The Heavenly Father spake not to the ancients by his Son, but by the prophets. And much of that which they spake pertained to our own dispensation and to our own religion.
Much, very much, of that which they gave lies in the very [pg 158] foundation of our religion. We should always distinguish, carefully, between the Law and the prophets, and between these two and the psalms, remembering, however, that prophesy belongs also to many of the psalms. The abrogated covenant, or law, that was done away, was written upon stones. It, with all the laws which were after its tenor, was supplanted by the law of Christ. It was added because of transgression till Christ, “the seed,” should come. When he came it expired by limitation, and through his authority the neighborly restrictions or limitations were taken off from moral precepts, which were re-enacted by him.
The Funeral Services Of The National Liberal League.
The decent members of the Liberal League, who formed it to express their convictions, and who withdrew and formed a rival League when they found that the old organization had gone over to the defense of indecency, who gave to the League all the character it had, and who had great hopes at one time of destroying the influence of the preachers of the Gospel of Christ, and thereby ridding our country of that terrible pest called the Bible, have given up their name.
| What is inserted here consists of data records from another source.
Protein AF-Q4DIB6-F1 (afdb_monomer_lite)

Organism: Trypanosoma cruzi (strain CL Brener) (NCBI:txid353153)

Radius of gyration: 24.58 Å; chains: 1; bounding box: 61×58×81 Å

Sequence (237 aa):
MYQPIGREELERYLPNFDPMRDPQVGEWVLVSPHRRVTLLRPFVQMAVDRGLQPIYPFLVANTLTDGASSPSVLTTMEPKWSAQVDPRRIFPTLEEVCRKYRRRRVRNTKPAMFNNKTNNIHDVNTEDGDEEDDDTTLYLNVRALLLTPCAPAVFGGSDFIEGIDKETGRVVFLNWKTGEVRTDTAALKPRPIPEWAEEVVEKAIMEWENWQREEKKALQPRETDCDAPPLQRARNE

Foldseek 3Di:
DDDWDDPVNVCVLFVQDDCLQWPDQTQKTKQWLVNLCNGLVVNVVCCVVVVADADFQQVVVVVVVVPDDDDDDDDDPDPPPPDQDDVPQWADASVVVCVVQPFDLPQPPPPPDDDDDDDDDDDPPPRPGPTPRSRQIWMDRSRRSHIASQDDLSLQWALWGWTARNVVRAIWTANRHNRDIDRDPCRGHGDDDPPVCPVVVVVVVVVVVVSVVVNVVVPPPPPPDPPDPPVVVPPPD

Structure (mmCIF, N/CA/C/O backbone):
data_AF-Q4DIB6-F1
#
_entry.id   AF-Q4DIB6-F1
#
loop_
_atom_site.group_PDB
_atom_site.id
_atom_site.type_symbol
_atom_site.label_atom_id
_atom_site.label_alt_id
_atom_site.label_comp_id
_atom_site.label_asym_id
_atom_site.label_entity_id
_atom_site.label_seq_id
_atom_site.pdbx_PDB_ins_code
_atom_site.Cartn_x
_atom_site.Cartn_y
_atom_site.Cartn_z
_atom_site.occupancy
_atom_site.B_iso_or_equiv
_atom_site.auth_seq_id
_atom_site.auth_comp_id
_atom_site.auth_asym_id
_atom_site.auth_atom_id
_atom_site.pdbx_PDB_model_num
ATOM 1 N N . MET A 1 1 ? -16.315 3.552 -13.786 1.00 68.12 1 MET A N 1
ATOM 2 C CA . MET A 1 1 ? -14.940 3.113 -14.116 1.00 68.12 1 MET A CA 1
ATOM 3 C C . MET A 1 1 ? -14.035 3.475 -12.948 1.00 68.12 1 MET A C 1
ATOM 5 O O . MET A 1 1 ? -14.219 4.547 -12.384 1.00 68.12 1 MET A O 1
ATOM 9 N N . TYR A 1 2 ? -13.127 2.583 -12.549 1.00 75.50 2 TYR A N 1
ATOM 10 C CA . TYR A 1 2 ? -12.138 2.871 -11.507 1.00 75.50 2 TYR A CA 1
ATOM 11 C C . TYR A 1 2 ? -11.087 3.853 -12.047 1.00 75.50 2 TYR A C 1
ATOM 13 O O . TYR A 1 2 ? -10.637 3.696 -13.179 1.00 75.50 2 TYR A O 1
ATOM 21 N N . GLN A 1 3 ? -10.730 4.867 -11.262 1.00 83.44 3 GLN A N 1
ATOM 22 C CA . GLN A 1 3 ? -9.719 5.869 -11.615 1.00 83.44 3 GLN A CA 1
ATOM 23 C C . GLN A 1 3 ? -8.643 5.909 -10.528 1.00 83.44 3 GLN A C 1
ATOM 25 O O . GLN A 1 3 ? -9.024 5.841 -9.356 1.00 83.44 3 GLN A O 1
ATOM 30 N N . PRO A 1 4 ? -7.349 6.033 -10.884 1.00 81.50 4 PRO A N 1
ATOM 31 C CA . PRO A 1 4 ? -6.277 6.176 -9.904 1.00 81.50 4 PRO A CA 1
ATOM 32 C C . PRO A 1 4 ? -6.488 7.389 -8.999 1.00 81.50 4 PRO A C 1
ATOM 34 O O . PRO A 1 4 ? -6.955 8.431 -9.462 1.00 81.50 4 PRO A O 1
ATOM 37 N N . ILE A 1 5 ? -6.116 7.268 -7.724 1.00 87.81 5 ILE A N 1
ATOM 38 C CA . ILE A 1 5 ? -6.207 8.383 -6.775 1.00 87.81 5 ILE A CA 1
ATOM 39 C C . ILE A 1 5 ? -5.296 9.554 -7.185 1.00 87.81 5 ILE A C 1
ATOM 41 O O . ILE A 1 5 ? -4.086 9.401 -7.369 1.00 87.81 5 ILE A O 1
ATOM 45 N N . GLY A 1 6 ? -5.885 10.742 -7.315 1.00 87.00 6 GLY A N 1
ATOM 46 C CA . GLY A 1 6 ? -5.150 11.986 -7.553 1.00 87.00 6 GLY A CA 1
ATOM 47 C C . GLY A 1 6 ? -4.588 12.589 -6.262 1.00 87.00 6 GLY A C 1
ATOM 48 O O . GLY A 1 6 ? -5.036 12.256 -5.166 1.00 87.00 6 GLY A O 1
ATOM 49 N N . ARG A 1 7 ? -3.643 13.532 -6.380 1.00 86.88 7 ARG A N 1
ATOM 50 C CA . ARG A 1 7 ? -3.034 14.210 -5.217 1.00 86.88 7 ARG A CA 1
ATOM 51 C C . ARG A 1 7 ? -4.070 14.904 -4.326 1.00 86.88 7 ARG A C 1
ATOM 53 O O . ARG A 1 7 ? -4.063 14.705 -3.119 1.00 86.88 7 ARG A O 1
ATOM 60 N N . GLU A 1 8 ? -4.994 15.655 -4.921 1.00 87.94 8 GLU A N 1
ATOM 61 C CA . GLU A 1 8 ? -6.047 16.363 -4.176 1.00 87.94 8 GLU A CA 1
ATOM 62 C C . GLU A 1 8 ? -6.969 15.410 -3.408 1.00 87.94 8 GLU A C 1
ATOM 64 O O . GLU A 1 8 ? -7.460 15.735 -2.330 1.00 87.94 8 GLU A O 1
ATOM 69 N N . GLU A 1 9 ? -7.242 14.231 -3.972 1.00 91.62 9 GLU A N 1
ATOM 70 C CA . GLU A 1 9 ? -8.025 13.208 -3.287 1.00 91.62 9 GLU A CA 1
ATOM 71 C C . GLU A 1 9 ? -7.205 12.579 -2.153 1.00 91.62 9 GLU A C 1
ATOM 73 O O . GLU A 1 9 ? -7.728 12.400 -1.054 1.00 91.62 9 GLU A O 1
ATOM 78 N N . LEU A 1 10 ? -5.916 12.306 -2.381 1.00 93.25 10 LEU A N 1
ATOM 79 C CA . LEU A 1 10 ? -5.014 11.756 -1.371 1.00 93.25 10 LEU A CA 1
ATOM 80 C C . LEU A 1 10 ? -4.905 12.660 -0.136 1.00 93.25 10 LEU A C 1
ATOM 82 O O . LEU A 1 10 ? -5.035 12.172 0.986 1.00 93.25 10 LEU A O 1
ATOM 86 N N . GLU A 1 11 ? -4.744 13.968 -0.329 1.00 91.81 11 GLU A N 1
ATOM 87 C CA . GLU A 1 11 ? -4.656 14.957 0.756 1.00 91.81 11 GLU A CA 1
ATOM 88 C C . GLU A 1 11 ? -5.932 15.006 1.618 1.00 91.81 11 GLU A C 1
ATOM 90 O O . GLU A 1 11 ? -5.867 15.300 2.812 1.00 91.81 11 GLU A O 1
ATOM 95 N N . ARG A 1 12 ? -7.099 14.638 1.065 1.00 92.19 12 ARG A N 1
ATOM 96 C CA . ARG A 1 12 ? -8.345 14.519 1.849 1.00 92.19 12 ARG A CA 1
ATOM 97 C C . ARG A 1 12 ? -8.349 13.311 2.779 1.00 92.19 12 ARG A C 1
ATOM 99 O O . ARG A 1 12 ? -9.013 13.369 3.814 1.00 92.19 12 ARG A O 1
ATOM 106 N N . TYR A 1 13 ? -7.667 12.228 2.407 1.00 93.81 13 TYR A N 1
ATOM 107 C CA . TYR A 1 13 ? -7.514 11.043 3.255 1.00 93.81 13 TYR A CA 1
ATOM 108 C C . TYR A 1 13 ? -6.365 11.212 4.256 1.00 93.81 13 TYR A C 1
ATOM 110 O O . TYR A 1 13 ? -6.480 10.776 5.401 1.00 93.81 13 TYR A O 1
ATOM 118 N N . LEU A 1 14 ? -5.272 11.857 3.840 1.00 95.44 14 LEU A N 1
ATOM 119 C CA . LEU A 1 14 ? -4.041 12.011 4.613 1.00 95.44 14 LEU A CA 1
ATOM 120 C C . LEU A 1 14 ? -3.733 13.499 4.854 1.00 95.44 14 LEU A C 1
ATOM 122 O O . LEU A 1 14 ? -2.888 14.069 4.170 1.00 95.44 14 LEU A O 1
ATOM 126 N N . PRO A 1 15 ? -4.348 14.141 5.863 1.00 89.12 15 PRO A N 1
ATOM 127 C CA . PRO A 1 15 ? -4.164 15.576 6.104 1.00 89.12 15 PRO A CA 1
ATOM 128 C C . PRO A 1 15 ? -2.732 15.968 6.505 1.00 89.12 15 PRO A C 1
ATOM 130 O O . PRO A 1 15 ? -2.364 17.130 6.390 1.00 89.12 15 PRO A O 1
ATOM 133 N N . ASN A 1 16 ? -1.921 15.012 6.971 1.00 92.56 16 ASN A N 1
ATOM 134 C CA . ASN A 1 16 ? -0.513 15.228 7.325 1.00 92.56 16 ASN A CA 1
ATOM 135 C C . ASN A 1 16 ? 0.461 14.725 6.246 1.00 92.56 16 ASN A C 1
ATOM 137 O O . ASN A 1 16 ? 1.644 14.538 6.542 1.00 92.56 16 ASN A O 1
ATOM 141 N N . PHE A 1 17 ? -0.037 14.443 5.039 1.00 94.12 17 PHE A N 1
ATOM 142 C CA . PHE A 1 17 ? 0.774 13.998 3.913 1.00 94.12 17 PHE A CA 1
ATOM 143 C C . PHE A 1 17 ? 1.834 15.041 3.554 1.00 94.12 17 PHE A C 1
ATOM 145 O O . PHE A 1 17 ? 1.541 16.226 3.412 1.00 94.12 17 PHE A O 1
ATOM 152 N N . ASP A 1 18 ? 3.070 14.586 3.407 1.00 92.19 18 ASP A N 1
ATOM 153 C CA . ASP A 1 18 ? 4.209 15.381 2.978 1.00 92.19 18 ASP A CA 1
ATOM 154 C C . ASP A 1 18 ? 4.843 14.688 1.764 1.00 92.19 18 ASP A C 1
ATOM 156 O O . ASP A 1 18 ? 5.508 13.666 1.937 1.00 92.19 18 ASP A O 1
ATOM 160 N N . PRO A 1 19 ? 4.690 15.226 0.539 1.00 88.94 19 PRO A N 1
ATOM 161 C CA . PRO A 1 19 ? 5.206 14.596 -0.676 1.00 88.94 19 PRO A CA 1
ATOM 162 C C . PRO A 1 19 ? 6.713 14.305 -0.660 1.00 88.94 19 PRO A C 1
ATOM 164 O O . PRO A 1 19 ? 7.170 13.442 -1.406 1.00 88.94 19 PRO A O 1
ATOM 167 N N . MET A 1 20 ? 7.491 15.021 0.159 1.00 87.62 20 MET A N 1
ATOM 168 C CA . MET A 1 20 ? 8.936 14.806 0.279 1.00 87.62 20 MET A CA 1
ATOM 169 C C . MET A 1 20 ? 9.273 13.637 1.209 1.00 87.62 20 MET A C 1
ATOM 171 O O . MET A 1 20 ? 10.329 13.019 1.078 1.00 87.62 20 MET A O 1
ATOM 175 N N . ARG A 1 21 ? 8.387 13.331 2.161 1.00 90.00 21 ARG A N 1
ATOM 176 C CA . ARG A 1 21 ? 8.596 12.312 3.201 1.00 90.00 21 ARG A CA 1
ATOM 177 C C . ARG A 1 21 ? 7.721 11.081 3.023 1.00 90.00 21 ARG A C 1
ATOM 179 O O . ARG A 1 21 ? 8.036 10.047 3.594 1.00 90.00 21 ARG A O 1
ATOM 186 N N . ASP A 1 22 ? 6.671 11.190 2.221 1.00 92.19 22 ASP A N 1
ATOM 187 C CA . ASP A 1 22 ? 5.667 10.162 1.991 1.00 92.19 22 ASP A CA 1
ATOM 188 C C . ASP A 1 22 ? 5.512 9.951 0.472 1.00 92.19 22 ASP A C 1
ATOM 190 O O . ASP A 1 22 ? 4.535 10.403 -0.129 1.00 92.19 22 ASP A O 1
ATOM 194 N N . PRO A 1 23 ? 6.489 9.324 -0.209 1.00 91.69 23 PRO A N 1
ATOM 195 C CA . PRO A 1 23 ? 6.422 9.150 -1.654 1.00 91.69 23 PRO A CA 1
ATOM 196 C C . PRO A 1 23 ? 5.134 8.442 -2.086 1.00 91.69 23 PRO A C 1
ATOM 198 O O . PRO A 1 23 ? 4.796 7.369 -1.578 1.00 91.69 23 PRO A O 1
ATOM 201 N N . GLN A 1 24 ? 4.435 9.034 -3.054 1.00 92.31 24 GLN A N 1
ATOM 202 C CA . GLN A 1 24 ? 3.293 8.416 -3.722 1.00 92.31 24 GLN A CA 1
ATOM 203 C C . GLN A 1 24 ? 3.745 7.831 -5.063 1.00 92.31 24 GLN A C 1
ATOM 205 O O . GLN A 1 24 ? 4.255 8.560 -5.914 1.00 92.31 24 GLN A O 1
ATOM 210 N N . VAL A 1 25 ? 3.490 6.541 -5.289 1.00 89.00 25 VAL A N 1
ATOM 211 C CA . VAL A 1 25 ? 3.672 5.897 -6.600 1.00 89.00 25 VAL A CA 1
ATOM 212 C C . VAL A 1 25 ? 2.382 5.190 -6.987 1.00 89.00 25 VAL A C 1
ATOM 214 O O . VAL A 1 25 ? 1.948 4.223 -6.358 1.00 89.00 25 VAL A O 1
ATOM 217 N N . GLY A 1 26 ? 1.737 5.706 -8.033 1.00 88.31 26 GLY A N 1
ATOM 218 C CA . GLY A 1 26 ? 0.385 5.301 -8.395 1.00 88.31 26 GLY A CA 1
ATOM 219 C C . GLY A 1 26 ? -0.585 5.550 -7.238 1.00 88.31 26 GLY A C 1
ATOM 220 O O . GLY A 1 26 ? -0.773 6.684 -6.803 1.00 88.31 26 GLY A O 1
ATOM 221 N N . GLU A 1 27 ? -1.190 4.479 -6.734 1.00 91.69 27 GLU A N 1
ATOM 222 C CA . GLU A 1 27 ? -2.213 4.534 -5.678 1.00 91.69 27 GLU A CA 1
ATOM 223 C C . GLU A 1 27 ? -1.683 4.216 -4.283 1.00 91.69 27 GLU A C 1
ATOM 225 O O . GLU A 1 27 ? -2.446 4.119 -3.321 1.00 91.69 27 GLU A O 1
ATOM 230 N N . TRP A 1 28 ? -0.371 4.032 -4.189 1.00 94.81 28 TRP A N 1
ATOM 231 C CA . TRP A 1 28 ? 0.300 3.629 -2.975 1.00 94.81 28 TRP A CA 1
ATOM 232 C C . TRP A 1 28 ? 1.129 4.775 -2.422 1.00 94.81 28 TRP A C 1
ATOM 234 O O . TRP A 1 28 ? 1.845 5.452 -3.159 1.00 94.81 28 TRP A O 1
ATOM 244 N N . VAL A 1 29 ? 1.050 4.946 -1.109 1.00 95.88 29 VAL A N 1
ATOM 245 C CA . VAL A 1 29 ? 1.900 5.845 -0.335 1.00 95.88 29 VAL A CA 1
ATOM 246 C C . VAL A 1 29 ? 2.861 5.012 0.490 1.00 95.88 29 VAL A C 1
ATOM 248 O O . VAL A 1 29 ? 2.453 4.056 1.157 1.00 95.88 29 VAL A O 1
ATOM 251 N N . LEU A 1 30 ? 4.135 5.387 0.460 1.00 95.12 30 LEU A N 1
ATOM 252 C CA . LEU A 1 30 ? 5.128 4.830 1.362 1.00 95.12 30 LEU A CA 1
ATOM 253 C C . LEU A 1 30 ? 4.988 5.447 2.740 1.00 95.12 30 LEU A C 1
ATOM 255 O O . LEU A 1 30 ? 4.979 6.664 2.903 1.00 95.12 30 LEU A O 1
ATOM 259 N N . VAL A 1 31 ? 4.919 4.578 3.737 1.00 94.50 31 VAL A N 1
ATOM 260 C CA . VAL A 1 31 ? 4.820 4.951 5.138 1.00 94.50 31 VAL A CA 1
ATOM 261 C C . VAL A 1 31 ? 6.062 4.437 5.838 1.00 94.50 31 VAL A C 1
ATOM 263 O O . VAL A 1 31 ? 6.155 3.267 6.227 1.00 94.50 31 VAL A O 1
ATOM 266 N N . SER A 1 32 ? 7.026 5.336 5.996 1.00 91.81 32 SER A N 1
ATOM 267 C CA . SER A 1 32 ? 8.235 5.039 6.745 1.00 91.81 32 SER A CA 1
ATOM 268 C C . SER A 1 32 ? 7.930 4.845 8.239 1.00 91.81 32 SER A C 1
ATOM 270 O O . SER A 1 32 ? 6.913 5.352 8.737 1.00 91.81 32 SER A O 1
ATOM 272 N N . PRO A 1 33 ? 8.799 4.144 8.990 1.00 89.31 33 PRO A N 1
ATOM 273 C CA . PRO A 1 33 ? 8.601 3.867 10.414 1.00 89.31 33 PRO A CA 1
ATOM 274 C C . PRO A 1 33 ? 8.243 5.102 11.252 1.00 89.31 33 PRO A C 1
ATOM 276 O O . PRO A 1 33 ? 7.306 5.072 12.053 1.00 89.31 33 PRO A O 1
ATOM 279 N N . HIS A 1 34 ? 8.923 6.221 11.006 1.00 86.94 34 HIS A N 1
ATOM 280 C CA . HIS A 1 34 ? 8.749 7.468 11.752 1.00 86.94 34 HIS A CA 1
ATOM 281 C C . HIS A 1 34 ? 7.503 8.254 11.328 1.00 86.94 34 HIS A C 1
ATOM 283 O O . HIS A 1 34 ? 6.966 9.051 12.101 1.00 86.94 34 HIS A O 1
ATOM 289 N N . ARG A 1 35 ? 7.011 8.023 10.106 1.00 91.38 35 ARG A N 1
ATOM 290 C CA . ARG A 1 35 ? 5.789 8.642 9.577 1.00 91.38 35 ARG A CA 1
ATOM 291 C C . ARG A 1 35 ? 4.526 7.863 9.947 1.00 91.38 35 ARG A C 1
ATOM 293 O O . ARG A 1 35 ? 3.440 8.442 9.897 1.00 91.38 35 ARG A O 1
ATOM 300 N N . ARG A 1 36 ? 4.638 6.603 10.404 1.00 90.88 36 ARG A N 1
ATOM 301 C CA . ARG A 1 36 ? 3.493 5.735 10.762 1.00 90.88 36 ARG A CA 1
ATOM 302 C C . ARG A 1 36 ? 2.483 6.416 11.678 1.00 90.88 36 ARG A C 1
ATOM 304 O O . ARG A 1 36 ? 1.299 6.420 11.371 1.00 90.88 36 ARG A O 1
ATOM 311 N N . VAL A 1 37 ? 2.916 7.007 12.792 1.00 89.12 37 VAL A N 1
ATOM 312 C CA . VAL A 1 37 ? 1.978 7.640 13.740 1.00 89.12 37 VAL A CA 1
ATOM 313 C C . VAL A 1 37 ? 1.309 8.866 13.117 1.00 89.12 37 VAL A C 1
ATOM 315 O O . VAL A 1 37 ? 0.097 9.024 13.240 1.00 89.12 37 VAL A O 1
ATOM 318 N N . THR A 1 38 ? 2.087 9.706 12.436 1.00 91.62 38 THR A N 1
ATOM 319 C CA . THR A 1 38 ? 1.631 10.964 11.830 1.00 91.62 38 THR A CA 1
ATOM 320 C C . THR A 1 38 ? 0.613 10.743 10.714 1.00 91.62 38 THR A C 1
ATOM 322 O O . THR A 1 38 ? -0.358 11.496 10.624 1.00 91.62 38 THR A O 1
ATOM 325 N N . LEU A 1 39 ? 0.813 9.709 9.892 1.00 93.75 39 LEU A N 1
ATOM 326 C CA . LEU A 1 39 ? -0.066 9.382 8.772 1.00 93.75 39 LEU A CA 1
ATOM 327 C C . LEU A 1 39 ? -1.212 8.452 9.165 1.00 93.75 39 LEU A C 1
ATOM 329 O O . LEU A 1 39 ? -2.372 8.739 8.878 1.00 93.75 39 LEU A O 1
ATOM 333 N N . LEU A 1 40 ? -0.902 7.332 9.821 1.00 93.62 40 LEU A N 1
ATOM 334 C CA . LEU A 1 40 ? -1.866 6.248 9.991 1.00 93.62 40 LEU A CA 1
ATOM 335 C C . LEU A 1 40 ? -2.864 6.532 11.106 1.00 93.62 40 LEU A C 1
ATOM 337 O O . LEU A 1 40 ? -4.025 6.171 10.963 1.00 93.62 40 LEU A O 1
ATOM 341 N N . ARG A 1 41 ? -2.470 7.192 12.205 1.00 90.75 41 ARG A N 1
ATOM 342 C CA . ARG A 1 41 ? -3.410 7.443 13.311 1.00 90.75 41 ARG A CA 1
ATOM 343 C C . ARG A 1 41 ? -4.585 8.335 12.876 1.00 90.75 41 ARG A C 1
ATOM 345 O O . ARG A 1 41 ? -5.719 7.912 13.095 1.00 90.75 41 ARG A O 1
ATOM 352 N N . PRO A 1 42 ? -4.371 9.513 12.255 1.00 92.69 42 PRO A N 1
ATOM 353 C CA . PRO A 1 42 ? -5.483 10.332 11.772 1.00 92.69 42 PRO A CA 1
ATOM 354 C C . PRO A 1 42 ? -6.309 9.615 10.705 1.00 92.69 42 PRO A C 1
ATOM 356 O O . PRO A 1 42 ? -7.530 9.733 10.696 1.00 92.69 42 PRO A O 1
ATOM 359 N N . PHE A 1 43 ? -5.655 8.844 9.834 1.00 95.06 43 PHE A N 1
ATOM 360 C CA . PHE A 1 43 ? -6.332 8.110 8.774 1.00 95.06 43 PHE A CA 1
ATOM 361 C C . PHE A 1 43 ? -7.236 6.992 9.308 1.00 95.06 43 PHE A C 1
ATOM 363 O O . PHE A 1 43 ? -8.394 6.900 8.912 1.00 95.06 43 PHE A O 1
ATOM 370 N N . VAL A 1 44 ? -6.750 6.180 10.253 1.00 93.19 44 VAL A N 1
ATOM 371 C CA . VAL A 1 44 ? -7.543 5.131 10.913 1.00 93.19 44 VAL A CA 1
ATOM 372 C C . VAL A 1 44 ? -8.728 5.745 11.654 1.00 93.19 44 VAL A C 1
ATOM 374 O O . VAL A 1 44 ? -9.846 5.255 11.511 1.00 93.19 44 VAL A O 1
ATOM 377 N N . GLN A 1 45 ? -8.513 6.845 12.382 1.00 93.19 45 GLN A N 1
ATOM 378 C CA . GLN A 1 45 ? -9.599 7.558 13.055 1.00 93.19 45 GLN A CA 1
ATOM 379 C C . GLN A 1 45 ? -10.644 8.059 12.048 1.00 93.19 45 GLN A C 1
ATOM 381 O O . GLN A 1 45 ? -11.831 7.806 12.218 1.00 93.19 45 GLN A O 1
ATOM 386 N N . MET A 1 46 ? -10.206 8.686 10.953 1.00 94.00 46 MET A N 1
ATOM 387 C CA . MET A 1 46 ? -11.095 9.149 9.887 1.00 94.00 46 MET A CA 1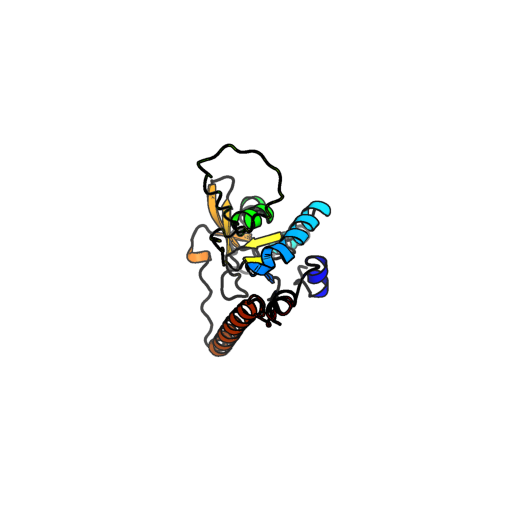
ATOM 388 C C . MET A 1 46 ? -11.890 8.000 9.255 1.00 94.00 46 MET A C 1
ATOM 390 O O . MET A 1 46 ? -13.078 8.165 8.977 1.00 94.00 46 MET A O 1
ATOM 394 N N . ALA A 1 47 ? -11.253 6.849 9.023 1.00 93.50 47 ALA A N 1
ATOM 395 C CA . ALA A 1 47 ? -11.908 5.676 8.457 1.00 93.50 47 ALA A CA 1
ATOM 396 C C . ALA A 1 47 ? -13.042 5.167 9.352 1.00 93.50 47 ALA A C 1
ATOM 398 O O . ALA A 1 47 ? -14.112 4.835 8.841 1.00 93.50 47 ALA A O 1
ATOM 399 N N . VAL A 1 48 ? -12.835 5.176 10.671 1.00 92.19 48 VAL A N 1
ATOM 400 C CA . VAL A 1 48 ? -13.859 4.826 11.662 1.00 92.19 48 VAL A CA 1
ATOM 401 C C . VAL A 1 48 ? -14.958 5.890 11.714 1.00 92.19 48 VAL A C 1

Their “priests” have adopted the following arraignment of their old organization, a legitimate child of their own:
“Voted that, in the judgment of this Board, the name ‘National Liberal League’ has become so widely and injuriously associated in the public mind with attempts to repeal the postal laws prohibiting the circulation of obscene literature by mail, with the active propagandism of demoralizing and licentious social theories, and with the support of officials and other public representatives who are on good grounds believed to have been guilty of gross immoralities, that it has been thereby unfitted for use by any organization [pg 159] which desires the support of the friends of ‘natural morality.’ ”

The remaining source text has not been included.